Try it
Go to the line containing "ATOM 43 C CA" in the records below and print it and every following line exactly, on through the line containing "ATOM 63 C C", then stop.

Material provided
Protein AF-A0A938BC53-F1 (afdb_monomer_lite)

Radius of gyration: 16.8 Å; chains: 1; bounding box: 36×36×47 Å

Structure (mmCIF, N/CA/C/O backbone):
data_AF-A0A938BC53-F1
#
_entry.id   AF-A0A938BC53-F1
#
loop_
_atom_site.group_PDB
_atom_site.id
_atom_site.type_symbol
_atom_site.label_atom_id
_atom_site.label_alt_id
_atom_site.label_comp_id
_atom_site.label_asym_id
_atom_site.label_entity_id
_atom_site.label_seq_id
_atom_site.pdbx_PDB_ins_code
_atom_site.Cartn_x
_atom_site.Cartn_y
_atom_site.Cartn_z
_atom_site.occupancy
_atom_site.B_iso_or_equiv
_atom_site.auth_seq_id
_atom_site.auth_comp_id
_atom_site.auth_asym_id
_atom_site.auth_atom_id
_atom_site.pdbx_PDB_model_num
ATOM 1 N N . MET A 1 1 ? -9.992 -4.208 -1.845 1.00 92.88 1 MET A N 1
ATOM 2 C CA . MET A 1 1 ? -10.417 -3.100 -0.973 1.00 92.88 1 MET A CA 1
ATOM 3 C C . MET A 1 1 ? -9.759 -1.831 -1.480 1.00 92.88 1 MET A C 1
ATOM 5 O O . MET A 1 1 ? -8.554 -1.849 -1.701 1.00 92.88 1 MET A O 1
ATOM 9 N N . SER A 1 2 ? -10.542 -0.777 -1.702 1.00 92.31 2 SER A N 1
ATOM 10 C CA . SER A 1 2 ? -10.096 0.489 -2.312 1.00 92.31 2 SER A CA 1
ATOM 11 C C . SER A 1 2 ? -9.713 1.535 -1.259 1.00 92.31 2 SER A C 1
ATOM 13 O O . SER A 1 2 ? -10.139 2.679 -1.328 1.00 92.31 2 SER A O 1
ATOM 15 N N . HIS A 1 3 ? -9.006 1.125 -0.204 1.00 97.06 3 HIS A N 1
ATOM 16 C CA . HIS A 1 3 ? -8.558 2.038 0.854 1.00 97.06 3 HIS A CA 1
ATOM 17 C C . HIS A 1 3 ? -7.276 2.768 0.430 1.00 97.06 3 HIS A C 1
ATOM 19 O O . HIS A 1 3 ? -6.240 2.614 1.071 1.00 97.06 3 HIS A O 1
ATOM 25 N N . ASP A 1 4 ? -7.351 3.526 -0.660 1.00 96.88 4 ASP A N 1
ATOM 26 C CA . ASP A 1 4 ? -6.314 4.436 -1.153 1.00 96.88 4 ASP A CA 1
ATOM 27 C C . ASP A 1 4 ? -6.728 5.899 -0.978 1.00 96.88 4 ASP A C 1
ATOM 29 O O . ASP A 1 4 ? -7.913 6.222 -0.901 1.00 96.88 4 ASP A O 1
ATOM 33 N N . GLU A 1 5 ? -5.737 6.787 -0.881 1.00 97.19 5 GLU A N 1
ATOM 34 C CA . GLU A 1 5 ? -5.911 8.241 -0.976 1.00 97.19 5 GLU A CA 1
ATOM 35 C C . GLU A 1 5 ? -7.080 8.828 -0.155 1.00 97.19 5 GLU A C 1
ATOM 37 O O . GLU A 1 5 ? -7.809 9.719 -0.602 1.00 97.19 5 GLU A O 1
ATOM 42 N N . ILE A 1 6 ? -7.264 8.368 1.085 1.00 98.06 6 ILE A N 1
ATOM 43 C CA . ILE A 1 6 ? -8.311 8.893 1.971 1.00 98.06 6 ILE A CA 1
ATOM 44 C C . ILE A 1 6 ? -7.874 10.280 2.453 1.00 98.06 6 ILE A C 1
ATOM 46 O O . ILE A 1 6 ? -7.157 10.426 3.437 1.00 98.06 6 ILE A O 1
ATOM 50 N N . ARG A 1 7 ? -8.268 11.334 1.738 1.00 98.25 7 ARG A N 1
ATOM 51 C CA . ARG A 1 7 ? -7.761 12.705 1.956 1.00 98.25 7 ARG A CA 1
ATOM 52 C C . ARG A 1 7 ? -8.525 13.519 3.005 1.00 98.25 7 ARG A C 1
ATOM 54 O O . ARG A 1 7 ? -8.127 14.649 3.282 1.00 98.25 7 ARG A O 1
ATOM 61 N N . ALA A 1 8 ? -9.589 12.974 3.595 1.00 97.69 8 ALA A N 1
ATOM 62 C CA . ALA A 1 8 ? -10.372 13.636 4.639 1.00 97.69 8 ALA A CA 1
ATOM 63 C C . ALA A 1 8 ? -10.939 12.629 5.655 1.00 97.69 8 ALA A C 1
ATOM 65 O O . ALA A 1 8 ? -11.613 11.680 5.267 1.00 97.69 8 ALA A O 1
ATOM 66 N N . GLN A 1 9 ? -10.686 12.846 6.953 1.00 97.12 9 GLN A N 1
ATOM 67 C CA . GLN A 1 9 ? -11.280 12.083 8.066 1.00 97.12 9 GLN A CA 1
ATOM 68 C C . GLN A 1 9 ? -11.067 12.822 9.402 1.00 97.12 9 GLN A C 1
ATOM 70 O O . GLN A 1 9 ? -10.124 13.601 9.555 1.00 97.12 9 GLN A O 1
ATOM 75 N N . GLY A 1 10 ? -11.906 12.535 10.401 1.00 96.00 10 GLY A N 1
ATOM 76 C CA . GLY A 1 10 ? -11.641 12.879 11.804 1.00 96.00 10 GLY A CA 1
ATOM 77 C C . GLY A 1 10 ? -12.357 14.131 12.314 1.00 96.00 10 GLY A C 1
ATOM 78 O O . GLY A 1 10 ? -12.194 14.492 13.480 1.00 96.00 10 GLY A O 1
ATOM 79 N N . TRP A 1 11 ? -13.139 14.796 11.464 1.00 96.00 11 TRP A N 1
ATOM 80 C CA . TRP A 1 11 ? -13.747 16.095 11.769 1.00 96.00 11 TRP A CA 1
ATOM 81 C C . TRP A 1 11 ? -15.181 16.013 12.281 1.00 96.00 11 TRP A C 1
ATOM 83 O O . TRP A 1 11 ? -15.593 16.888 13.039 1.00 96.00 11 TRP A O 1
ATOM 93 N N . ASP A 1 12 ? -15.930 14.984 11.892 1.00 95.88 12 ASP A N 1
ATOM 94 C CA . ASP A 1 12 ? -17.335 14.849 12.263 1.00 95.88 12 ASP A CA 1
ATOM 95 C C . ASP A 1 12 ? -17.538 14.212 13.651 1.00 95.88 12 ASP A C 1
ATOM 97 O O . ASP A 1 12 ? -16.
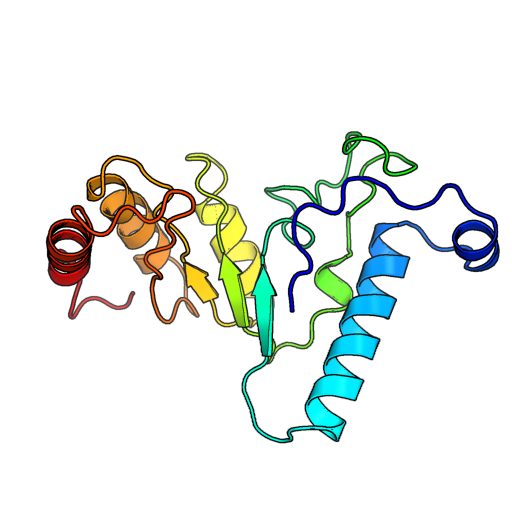625 13.659 14.277 1.00 95.88 12 ASP A O 1
ATOM 101 N N . GLU A 1 13 ? -18.778 14.287 14.135 1.00 96.88 13 GLU A N 1
ATOM 102 C CA . GLU A 1 13 ? -19.165 13.780 15.449 1.00 96.88 13 GLU A CA 1
ATOM 103 C C . GLU A 1 13 ? -19.010 12.255 15.571 1.00 96.88 13 GLU A C 1
ATOM 105 O O . GLU A 1 13 ? -18.671 11.758 16.648 1.00 96.88 13 GLU A O 1
ATOM 110 N N . SER A 1 14 ? -19.213 11.504 14.484 1.00 95.19 14 SER A N 1
ATOM 111 C CA . SER A 1 14 ? -19.028 10.052 14.487 1.00 95.19 14 S
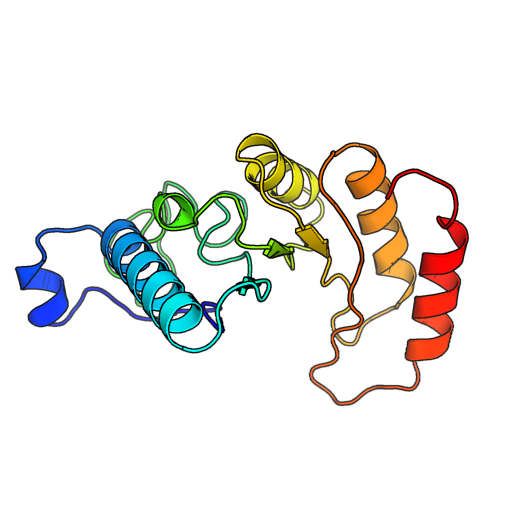ER A CA 1
ATOM 112 C C . SER A 1 14 ? -17.561 9.706 14.731 1.00 95.19 14 SER A C 1
ATOM 114 O O . SER A 1 14 ? -17.282 8.872 15.588 1.00 95.19 14 SER A O 1
ATOM 116 N N . CYS A 1 15 ? -16.623 10.426 14.109 1.00 95.31 15 CYS A N 1
ATOM 117 C CA . CYS A 1 15 ? -15.197 10.292 14.385 1.00 95.31 15 CYS A CA 1
ATOM 118 C C . CYS A 1 15 ? -14.858 10.709 15.824 1.00 95.31 15 CYS A C 1
ATOM 120 O O . CYS A 1 15 ? -14.144 9.996 16.529 1.00 95.31 15 CYS A O 1
ATOM 122 N N . ALA A 1 16 ? -15.388 11.844 16.290 1.00 92.81 16 ALA A N 1
ATOM 123 C CA . ALA A 1 16 ? -15.102 12.357 17.630 1.00 92.81 16 ALA A CA 1
ATOM 124 C C . ALA A 1 16 ? -15.560 11.392 18.740 1.00 92.81 16 ALA A C 1
ATOM 126 O O . ALA A 1 16 ? -14.822 11.144 19.698 1.00 92.81 16 ALA A O 1
ATOM 127 N N . LYS A 1 17 ? -16.746 10.789 18.589 1.00 97.31 17 LYS A N 1
ATOM 128 C CA . LYS A 1 17 ? -17.316 9.827 19.547 1.00 97.31 17 LYS A CA 1
ATOM 129 C C . LYS A 1 17 ? -16.475 8.560 19.706 1.00 97.31 17 LYS A C 1
ATOM 131 O O . LYS A 1 17 ? -16.516 7.943 20.769 1.00 97.31 17 LYS A O 1
ATOM 136 N N . ARG A 1 18 ? -15.690 8.190 18.690 1.00 96.81 18 ARG A N 1
ATOM 137 C CA . ARG A 1 18 ? -14.839 6.989 18.701 1.00 96.81 18 ARG A CA 1
ATOM 138 C C . ARG A 1 18 ? -13.665 7.090 19.672 1.00 96.81 18 ARG A C 1
ATOM 140 O O . ARG A 1 18 ? -13.160 6.051 20.078 1.00 96.81 18 ARG A O 1
ATOM 147 N N . LYS A 1 19 ? -13.235 8.306 20.047 1.00 96.12 19 LYS A N 1
ATOM 148 C CA . LYS A 1 19 ? -12.055 8.547 20.907 1.00 96.12 19 LYS A CA 1
ATOM 149 C C . LYS A 1 19 ? -10.791 7.823 20.406 1.00 96.12 19 LYS A C 1
ATOM 151 O O . LYS A 1 19 ? -10.012 7.294 21.191 1.00 96.12 19 LYS A O 1
ATOM 156 N N . MET A 1 20 ? -10.619 7.795 19.088 1.00 97.56 20 MET A N 1
ATOM 157 C CA . MET A 1 20 ? -9.534 7.125 18.370 1.00 97.56 20 MET A CA 1
ATOM 158 C C . MET A 1 20 ? -8.842 8.125 17.438 1.00 97.56 20 MET A C 1
ATOM 160 O O . MET A 1 20 ? -9.468 9.086 16.985 1.00 97.56 20 MET A O 1
ATOM 164 N N . THR A 1 21 ? -7.568 7.895 17.121 1.00 97.81 21 THR A N 1
ATOM 165 C CA . THR A 1 21 ? -6.888 8.616 16.030 1.00 97.81 21 THR A CA 1
ATOM 166 C C . THR A 1 21 ? -7.472 8.213 14.668 1.00 97.81 21 THR A C 1
ATOM 168 O O . THR A 1 21 ? -8.097 7.151 14.566 1.00 97.81 21 THR A O 1
ATOM 171 N N . PRO A 1 22 ? -7.271 8.998 13.588 1.00 98.38 22 PRO A N 1
ATOM 172 C CA . PRO A 1 22 ? -7.734 8.586 12.265 1.00 98.38 22 PRO A CA 1
ATOM 173 C C . PRO A 1 22 ? -7.166 7.230 11.828 1.00 98.38 22 PRO A C 1
ATOM 175 O O . PRO A 1 22 ? -7.921 6.394 11.338 1.00 98.38 22 PRO A O 1
ATOM 178 N N . GLY A 1 23 ? -5.886 6.967 12.103 1.00 98.50 23 GLY A N 1
ATOM 179 C CA . GLY A 1 23 ? -5.230 5.685 11.851 1.00 98.50 23 GLY A CA 1
ATOM 180 C C . GLY A 1 23 ? -5.898 4.527 12.589 1.00 98.50 23 GLY A C 1
ATOM 181 O O . GLY A 1 23 ? -6.175 3.501 11.979 1.00 98.50 23 GLY A O 1
ATOM 182 N N . GLN A 1 24 ? -6.264 4.702 13.863 1.00 98.62 24 GLN A N 1
ATOM 183 C CA . GLN A 1 24 ? -7.006 3.688 14.624 1.00 98.62 24 GLN A CA 1
ATOM 184 C C . GLN A 1 24 ? -8.421 3.455 14.079 1.00 98.62 24 GLN A C 1
ATOM 186 O O . GLN A 1 24 ? -8.884 2.317 14.033 1.00 98.62 24 GLN A O 1
ATOM 191 N N . ILE A 1 25 ? -9.112 4.513 13.646 1.00 98.56 25 ILE A N 1
ATOM 192 C CA . ILE A 1 25 ? -10.431 4.386 13.010 1.00 98.56 25 ILE A CA 1
ATOM 193 C C . ILE A 1 25 ? -10.309 3.629 11.681 1.00 98.56 25 ILE A C 1
ATOM 195 O O . ILE A 1 25 ? -11.128 2.755 11.408 1.00 98.56 25 ILE A O 1
ATOM 199 N N . LEU A 1 26 ? -9.281 3.920 10.878 1.00 98.50 26 LEU A N 1
ATOM 200 C CA . LEU A 1 26 ? -9.015 3.205 9.630 1.00 98.50 26 LEU A CA 1
ATOM 201 C C . LEU A 1 26 ? -8.653 1.736 9.888 1.00 98.50 26 LEU A C 1
ATOM 203 O O . LEU A 1 26 ? -9.164 0.864 9.192 1.00 98.50 26 LEU A O 1
ATOM 207 N N . ALA A 1 27 ? -7.841 1.454 10.910 1.00 98.69 27 ALA A N 1
ATOM 208 C CA . ALA A 1 27 ? -7.507 0.093 11.322 1.00 98.69 27 ALA A CA 1
ATOM 209 C C . ALA A 1 27 ? -8.762 -0.714 11.709 1.00 98.69 27 ALA A C 1
ATOM 211 O O . ALA A 1 27 ? -8.951 -1.842 11.256 1.00 98.69 27 ALA A O 1
ATOM 212 N N . ASP A 1 28 ? -9.661 -0.126 12.503 1.00 98.44 28 ASP A N 1
ATOM 213 C CA . ASP A 1 28 ? -10.936 -0.763 12.852 1.00 98.44 28 ASP A CA 1
ATOM 214 C C . ASP A 1 28 ? -11.832 -0.970 11.621 1.00 98.44 28 ASP A C 1
ATOM 216 O O . ASP A 1 28 ? -12.413 -2.041 11.434 1.00 98.44 28 ASP A O 1
ATOM 220 N N . ASN A 1 29 ? -11.903 0.031 10.739 1.00 97.94 29 ASN A N 1
ATOM 221 C CA . ASN A 1 29 ? -12.694 -0.044 9.517 1.00 97.94 29 ASN A CA 1
ATOM 222 C C . ASN A 1 29 ? -12.205 -1.157 8.579 1.00 97.94 29 ASN A C 1
ATOM 224 O O . ASN A 1 29 ? -13.011 -1.980 8.147 1.00 97.94 29 ASN A O 1
ATOM 228 N N . VAL A 1 30 ? -10.903 -1.217 8.285 1.00 98.12 30 VAL A N 1
ATOM 229 C CA . VAL A 1 30 ? -10.350 -2.207 7.350 1.00 98.12 30 VAL A CA 1
ATOM 230 C C . VAL A 1 30 ? -10.478 -3.628 7.897 1.00 98.12 30 VAL A C 1
ATOM 232 O O . VAL A 1 30 ? -10.800 -4.549 7.139 1.00 98.12 30 VAL A O 1
ATOM 235 N N . LYS A 1 31 ? -10.342 -3.806 9.217 1.00 98.00 31 LYS A N 1
ATOM 236 C CA . LYS A 1 31 ? -10.611 -5.082 9.882 1.00 98.00 31 LYS A CA 1
ATOM 237 C C . LYS A 1 31 ? -12.064 -5.505 9.675 1.00 98.00 31 LYS A C 1
ATOM 239 O O . LYS A 1 31 ? -12.325 -6.605 9.186 1.00 98.00 31 LYS A O 1
ATOM 244 N N . ARG A 1 32 ? -13.016 -4.603 9.940 1.00 97.75 32 ARG A N 1
ATOM 245 C CA . ARG A 1 32 ? -14.445 -4.874 9.737 1.00 97.75 32 ARG A CA 1
ATOM 246 C C . ARG A 1 32 ? -14.775 -5.182 8.274 1.00 97.75 32 ARG A C 1
ATOM 248 O O . ARG A 1 32 ? -15.541 -6.106 8.006 1.00 97.75 32 ARG A O 1
ATOM 255 N N . CYS A 1 33 ? -14.204 -4.444 7.323 1.00 97.75 33 CYS A N 1
ATOM 256 C CA . CYS A 1 33 ? -14.375 -4.712 5.894 1.00 97.75 33 CYS A CA 1
ATOM 257 C C . CYS A 1 33 ? -13.853 -6.102 5.513 1.00 97.75 33 CYS A C 1
ATOM 259 O O . CYS A 1 33 ? -14.536 -6.835 4.800 1.00 97.75 33 CYS A O 1
ATOM 261 N N . THR A 1 34 ? -12.683 -6.487 6.023 1.00 97.06 34 THR A N 1
ATOM 262 C CA . THR A 1 34 ? -12.084 -7.802 5.765 1.00 97.06 34 THR A CA 1
ATOM 263 C C . THR A 1 34 ? -12.963 -8.933 6.310 1.00 97.06 34 THR A C 1
ATOM 265 O O . THR A 1 34 ? -13.204 -9.917 5.611 1.00 97.06 34 THR A O 1
ATOM 268 N N . GLU A 1 35 ? -13.522 -8.776 7.514 1.00 96.62 35 GLU A N 1
ATOM 269 C CA . GLU A 1 35 ? -14.484 -9.725 8.091 1.00 96.62 35 GLU A CA 1
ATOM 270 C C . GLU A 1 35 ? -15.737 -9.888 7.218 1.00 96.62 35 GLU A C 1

Answer box
ATOM 43 C CA . ILE A 1 6 ? -8.311 8.893 1.971 1.00 98.06 6 ILE A CA 1
ATOM 44 C C . ILE A 1 6 ? -7.874 10.280 2.453 1.00 98.06 6 ILE A C 1
ATOM 46 O O . ILE A 1 6 ? -7.157 10.426 3.437 1.00 98.06 6 ILE A O 1
ATOM 50 N N . ARG A 1 7 ? -8.268 11.334 1.738 1.00 98.25 7 ARG A N 1
ATOM 51 C CA . ARG A 1 7 ? -7.761 12.705 1.956 1.00 98.25 7 ARG A CA 1
ATOM 52 C C . ARG A 1 7 ? -8.525 13.519 3.005 1.00 98.25 7 ARG A C 1
ATOM 54 O O . ARG A 1 7 ? -8.127 14.649 3.282 1.00 98.25 7 ARG A O 1
ATOM 61 N N . ALA A 1 8 ? -9.589 12.974 3.595 1.00 97.69 8 ALA A N 1
ATOM 62 C CA . ALA A 1 8 ? -10.372 13.636 4.639 1.00 97.69 8 ALA A CA 1
ATOM 63 C C . ALA A 1 8 ? -10.939 12.629 5.655 1.00 97.69 8 ALA A C 1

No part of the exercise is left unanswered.